Manufacturing: Building Depth, Not Just Scale
The Budget continues to reinforce manufacturing as a long-term growth pillar, with targeted interventions across semiconductors, electronics, biopharma, capital goods, textiles and rare earths. Rather than focusing solely on scale, the emphasis this year is on strengthening domestic ecosystems and reducing import dependence in strategic segments.
Higher allocations under select PLI schemes, coupled with initiatives such as semiconductor ecosystem development and rare earth corridors, are expected to gradually deepen India’s manufacturing base. While the credit impact may be uneven in the near term, CareEdge Ratings believes these measures improve medium-term visibility for capacity expansion and investment. It notes that manufacturing initiatives announced in the Budget are likely to have a staggered impact. However, they improve long-term competitiveness and support healthier credit metrics for companies that successfully integrate into these value chains.
MSMEs: Formalisation and Credit Access
MSMEs remain central to the government’s growth strategy, and the Budget combines equity support with measures aimed at improving liquidity and payment discipline. The proposed ₹10,000 crore SME Growth Fund, along with additional support to existing funds, is expected to catalyse equity investments through a fund-of-funds structure.
Equally important is the deepening of the Trade Receivables Discounting System (TReDS), including mandatory usage by CPSEs and potential securitisation of receivables. CareEdge Ratings views this as a structural reform that can materially improve cash flow visibility for MSMEs.
Financial Sector: Gradual Deepening, Measured Reforms
The Budget introduces several steps to deepen financial markets, including proposals for corporate bond market development, partial credit guarantees for infrastructure financing and a review of banking sector regulations through a high-level committee.
CareEdge Ratings believes these initiatives can improve credit transmission and funding efficiency over time, particularly for infrastructure developers and NBFCs. However, the impact will depend on implementation and market adoption. The increase in Securities Transaction Tax (STT) on derivatives may moderate trading activity, with implications for select intermediaries.

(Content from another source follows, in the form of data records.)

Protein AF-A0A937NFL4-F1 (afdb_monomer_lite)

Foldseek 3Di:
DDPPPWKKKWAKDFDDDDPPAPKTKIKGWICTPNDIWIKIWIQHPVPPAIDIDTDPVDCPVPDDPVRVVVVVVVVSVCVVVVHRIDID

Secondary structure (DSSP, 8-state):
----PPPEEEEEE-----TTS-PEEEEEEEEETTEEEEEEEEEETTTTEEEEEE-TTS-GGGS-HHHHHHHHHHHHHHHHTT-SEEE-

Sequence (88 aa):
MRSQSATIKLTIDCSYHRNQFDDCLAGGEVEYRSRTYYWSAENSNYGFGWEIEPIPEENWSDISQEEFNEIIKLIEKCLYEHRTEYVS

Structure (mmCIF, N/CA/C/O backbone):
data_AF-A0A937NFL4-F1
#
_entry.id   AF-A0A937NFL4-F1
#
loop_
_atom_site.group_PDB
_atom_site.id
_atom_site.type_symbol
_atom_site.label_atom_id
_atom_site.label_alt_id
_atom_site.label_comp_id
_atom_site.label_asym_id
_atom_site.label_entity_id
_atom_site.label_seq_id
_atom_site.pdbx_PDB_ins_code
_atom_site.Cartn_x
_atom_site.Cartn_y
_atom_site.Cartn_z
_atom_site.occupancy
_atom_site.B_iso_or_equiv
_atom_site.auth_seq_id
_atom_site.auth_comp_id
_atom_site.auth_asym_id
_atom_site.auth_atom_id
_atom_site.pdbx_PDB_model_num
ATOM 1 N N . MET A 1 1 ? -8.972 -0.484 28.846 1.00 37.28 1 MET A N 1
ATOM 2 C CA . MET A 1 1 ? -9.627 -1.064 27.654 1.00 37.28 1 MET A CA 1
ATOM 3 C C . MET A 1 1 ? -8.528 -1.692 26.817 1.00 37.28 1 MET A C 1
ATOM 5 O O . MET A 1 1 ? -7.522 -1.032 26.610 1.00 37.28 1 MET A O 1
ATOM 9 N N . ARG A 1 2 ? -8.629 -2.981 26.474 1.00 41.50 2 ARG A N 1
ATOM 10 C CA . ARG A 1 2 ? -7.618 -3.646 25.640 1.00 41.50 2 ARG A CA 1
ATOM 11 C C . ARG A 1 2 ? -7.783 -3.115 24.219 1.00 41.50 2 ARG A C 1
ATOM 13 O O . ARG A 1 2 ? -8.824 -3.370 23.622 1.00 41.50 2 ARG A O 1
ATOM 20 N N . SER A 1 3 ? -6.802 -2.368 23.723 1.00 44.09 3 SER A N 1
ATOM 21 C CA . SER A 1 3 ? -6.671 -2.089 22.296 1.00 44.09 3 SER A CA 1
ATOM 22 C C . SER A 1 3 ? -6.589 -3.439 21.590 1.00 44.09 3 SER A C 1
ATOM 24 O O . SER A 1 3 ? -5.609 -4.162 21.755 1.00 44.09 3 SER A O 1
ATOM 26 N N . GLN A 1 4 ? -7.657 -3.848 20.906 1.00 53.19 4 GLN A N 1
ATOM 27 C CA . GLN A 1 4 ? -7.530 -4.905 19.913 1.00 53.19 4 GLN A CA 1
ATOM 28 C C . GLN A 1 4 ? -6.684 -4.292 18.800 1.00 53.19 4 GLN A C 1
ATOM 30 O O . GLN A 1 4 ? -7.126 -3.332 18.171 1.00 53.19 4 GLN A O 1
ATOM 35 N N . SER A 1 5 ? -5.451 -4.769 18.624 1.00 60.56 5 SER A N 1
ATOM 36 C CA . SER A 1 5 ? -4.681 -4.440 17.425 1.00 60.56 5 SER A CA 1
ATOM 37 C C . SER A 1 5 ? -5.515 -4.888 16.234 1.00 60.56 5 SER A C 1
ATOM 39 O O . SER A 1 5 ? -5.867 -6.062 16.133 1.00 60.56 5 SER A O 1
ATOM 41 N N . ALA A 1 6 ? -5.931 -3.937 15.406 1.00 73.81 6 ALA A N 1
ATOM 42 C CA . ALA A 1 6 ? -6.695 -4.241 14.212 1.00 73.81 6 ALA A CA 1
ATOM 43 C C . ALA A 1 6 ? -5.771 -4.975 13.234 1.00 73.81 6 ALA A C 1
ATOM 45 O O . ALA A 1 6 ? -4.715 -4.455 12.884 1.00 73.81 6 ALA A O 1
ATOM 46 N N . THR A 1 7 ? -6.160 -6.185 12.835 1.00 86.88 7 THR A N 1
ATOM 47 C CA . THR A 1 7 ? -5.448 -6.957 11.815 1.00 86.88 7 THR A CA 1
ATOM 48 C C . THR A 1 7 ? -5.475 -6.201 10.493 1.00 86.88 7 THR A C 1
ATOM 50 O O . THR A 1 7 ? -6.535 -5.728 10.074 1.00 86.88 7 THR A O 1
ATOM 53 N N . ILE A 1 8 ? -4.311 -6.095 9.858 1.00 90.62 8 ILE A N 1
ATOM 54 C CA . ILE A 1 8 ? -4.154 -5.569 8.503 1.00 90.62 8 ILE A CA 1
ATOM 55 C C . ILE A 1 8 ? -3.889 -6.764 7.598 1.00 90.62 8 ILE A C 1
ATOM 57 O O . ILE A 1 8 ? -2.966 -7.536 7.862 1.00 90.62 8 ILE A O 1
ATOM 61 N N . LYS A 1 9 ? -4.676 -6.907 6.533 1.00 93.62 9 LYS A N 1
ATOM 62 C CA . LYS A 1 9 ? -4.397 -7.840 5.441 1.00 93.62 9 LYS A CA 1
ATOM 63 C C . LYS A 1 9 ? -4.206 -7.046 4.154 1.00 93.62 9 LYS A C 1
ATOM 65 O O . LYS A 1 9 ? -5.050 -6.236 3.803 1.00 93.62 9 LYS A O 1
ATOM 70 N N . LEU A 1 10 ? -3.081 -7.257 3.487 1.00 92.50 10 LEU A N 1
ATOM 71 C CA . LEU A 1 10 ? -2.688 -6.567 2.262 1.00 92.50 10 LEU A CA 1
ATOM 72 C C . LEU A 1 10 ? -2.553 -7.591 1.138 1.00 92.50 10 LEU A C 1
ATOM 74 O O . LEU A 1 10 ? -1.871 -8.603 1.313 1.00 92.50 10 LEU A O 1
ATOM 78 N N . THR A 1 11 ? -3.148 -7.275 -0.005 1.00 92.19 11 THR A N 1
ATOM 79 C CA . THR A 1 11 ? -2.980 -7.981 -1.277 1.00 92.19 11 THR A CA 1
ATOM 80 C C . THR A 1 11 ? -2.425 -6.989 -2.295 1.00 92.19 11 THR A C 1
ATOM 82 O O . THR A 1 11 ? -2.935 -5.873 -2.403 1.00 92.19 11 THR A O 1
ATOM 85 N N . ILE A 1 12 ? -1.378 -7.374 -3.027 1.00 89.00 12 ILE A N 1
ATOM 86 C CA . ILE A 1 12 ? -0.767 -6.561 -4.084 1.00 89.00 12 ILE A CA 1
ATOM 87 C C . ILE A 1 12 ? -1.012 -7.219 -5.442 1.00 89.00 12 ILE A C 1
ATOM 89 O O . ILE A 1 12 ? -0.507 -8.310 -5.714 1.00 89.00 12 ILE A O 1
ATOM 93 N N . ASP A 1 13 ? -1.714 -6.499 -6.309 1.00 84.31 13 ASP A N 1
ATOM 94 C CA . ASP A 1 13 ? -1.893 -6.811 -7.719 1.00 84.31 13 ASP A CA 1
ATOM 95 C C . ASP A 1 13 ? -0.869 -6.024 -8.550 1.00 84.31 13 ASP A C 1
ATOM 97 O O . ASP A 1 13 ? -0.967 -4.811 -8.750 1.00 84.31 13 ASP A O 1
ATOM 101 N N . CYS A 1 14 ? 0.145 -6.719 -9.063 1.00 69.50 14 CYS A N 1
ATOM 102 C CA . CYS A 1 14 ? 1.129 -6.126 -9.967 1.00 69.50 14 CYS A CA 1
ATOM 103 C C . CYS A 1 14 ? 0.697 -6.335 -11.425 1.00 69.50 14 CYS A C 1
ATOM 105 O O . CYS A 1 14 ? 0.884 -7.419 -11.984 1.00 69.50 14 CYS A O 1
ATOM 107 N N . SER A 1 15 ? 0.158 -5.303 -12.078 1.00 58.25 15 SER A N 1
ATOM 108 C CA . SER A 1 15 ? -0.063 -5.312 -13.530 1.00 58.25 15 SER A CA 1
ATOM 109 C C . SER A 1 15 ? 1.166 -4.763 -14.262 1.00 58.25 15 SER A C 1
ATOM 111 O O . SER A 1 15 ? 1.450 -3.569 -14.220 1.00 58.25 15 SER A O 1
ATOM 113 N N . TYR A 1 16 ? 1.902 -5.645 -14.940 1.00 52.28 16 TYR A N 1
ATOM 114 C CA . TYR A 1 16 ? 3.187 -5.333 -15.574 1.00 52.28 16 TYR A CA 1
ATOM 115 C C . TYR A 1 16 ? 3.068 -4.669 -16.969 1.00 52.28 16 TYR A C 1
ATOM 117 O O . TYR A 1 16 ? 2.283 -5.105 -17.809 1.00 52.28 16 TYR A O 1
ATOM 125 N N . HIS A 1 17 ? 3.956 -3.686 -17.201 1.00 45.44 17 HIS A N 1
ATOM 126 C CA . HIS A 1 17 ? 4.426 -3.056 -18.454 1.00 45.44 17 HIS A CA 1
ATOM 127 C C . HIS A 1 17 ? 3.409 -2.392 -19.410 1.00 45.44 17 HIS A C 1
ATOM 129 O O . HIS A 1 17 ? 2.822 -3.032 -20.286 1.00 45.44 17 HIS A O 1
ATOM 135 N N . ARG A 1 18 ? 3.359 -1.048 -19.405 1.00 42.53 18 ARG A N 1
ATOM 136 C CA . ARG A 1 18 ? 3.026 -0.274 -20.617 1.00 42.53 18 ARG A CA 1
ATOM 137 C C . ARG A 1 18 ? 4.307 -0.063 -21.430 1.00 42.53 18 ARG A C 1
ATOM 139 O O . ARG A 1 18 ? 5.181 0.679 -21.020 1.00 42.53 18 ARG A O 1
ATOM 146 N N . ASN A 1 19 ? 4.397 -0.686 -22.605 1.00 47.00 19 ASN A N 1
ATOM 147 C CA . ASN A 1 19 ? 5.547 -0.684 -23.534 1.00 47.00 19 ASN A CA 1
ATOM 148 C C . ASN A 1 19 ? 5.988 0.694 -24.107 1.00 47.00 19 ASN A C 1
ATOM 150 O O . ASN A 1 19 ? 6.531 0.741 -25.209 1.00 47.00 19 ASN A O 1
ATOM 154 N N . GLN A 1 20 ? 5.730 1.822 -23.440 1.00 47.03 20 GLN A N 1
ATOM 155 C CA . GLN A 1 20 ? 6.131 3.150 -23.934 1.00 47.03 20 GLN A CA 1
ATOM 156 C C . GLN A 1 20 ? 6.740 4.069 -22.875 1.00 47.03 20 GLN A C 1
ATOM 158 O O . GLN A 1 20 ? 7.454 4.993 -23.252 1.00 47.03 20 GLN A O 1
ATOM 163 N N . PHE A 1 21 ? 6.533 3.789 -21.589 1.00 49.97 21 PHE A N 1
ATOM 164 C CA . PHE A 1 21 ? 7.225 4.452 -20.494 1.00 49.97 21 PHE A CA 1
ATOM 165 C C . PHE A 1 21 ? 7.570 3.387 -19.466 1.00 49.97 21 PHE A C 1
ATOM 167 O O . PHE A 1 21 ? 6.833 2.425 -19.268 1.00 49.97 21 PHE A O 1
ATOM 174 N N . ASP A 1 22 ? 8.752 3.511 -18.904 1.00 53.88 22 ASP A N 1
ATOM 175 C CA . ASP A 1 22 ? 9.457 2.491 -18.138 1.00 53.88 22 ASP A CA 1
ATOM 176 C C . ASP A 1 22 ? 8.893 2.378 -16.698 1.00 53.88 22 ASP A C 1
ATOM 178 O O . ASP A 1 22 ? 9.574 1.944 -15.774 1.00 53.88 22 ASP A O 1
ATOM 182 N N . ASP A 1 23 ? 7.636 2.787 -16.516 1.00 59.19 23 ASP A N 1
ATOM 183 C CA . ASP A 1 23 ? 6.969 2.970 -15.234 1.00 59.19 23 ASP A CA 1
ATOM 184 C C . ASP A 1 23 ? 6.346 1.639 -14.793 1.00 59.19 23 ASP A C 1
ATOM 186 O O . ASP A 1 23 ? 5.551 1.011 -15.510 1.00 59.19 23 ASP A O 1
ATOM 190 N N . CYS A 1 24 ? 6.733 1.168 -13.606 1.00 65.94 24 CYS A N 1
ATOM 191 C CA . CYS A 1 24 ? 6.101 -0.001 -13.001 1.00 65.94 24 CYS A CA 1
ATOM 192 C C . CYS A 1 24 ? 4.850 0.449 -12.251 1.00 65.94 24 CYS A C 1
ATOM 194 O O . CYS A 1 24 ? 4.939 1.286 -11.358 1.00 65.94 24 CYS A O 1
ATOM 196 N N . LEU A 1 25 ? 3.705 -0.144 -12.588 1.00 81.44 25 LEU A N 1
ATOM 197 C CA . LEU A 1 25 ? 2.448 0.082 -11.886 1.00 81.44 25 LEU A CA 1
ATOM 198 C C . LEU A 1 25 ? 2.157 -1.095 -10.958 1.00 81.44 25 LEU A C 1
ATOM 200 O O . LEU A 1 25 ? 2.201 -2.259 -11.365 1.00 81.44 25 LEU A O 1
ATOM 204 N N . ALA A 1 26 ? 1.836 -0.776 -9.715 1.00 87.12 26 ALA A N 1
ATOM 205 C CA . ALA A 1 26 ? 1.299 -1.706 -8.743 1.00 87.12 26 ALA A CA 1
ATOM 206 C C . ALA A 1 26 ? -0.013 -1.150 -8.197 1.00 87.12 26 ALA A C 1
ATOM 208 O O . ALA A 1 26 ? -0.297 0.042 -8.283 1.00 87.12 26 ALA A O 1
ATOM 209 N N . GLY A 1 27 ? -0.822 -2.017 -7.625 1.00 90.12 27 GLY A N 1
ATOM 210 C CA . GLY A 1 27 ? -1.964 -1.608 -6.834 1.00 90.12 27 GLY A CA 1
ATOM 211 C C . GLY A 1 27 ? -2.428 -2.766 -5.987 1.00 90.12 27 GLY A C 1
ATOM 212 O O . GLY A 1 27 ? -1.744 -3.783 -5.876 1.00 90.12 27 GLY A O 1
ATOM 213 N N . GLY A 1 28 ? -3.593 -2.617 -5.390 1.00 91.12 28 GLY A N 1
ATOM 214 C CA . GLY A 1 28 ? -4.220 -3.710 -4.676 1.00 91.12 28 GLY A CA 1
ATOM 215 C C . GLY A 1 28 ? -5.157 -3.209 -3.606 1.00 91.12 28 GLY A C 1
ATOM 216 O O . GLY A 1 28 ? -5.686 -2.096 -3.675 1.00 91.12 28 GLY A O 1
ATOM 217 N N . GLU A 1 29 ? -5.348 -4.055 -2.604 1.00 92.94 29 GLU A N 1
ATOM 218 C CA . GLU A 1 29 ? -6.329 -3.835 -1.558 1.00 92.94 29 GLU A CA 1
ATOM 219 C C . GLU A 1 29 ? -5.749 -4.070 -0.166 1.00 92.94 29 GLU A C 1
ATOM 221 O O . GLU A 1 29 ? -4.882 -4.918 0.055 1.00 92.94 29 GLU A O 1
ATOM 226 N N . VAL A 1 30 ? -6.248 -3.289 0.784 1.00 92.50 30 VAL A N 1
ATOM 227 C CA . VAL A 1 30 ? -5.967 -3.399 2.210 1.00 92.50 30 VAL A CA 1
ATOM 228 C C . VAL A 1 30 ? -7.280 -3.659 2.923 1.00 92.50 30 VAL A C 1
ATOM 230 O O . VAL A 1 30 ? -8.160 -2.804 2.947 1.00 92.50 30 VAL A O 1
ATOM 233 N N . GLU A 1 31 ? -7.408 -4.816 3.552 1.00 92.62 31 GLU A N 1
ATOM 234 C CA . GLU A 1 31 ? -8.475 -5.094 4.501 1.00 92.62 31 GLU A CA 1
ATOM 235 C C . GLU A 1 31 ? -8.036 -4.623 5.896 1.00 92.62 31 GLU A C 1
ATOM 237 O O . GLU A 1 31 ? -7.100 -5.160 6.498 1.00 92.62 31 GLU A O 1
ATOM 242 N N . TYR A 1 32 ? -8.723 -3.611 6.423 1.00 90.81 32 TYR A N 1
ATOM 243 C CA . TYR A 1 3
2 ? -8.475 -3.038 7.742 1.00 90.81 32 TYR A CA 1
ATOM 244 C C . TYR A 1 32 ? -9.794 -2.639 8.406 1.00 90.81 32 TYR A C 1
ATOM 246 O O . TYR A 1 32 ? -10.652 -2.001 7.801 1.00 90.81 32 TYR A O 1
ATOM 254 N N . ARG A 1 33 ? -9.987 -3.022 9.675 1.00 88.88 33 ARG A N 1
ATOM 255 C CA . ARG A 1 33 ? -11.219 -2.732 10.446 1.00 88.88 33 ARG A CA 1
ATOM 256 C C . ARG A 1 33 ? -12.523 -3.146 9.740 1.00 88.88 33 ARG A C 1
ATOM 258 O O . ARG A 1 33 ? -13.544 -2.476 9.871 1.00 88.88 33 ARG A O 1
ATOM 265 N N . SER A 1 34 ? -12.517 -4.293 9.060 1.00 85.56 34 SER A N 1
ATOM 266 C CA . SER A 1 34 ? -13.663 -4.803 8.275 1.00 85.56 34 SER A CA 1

Infrastructure, Energy and Urbanisation: Long-Term Visibility
Infrastructure and urban development continue to form the backbone of the growth strategy. Investments in freight corridors, high-speed rail, waterways and city economic regions are expected to improve logistics efficiency and support industrial expansion.
In the energy sector, initiatives related to carbon capture, clean energy manufacturing and nuclear power provide regulatory clarity and support a diversified energy mix. These measures are expected to support stable offtake and improve long-term sustainability metrics. According to CareEdge Ratings, Policy continuity in infrastructure and energy enhances execution confidence and improves project viability, which is positive from a credit standpoint.
“As we move toward the vision of Viksit Bharat, the underlying message is clear: progress will rely on collective effort. Government policy can set the direction, but real momentum will come from how institutions, businesses, and citizens respond to the opportunities ahead”, Mehul Pandya added.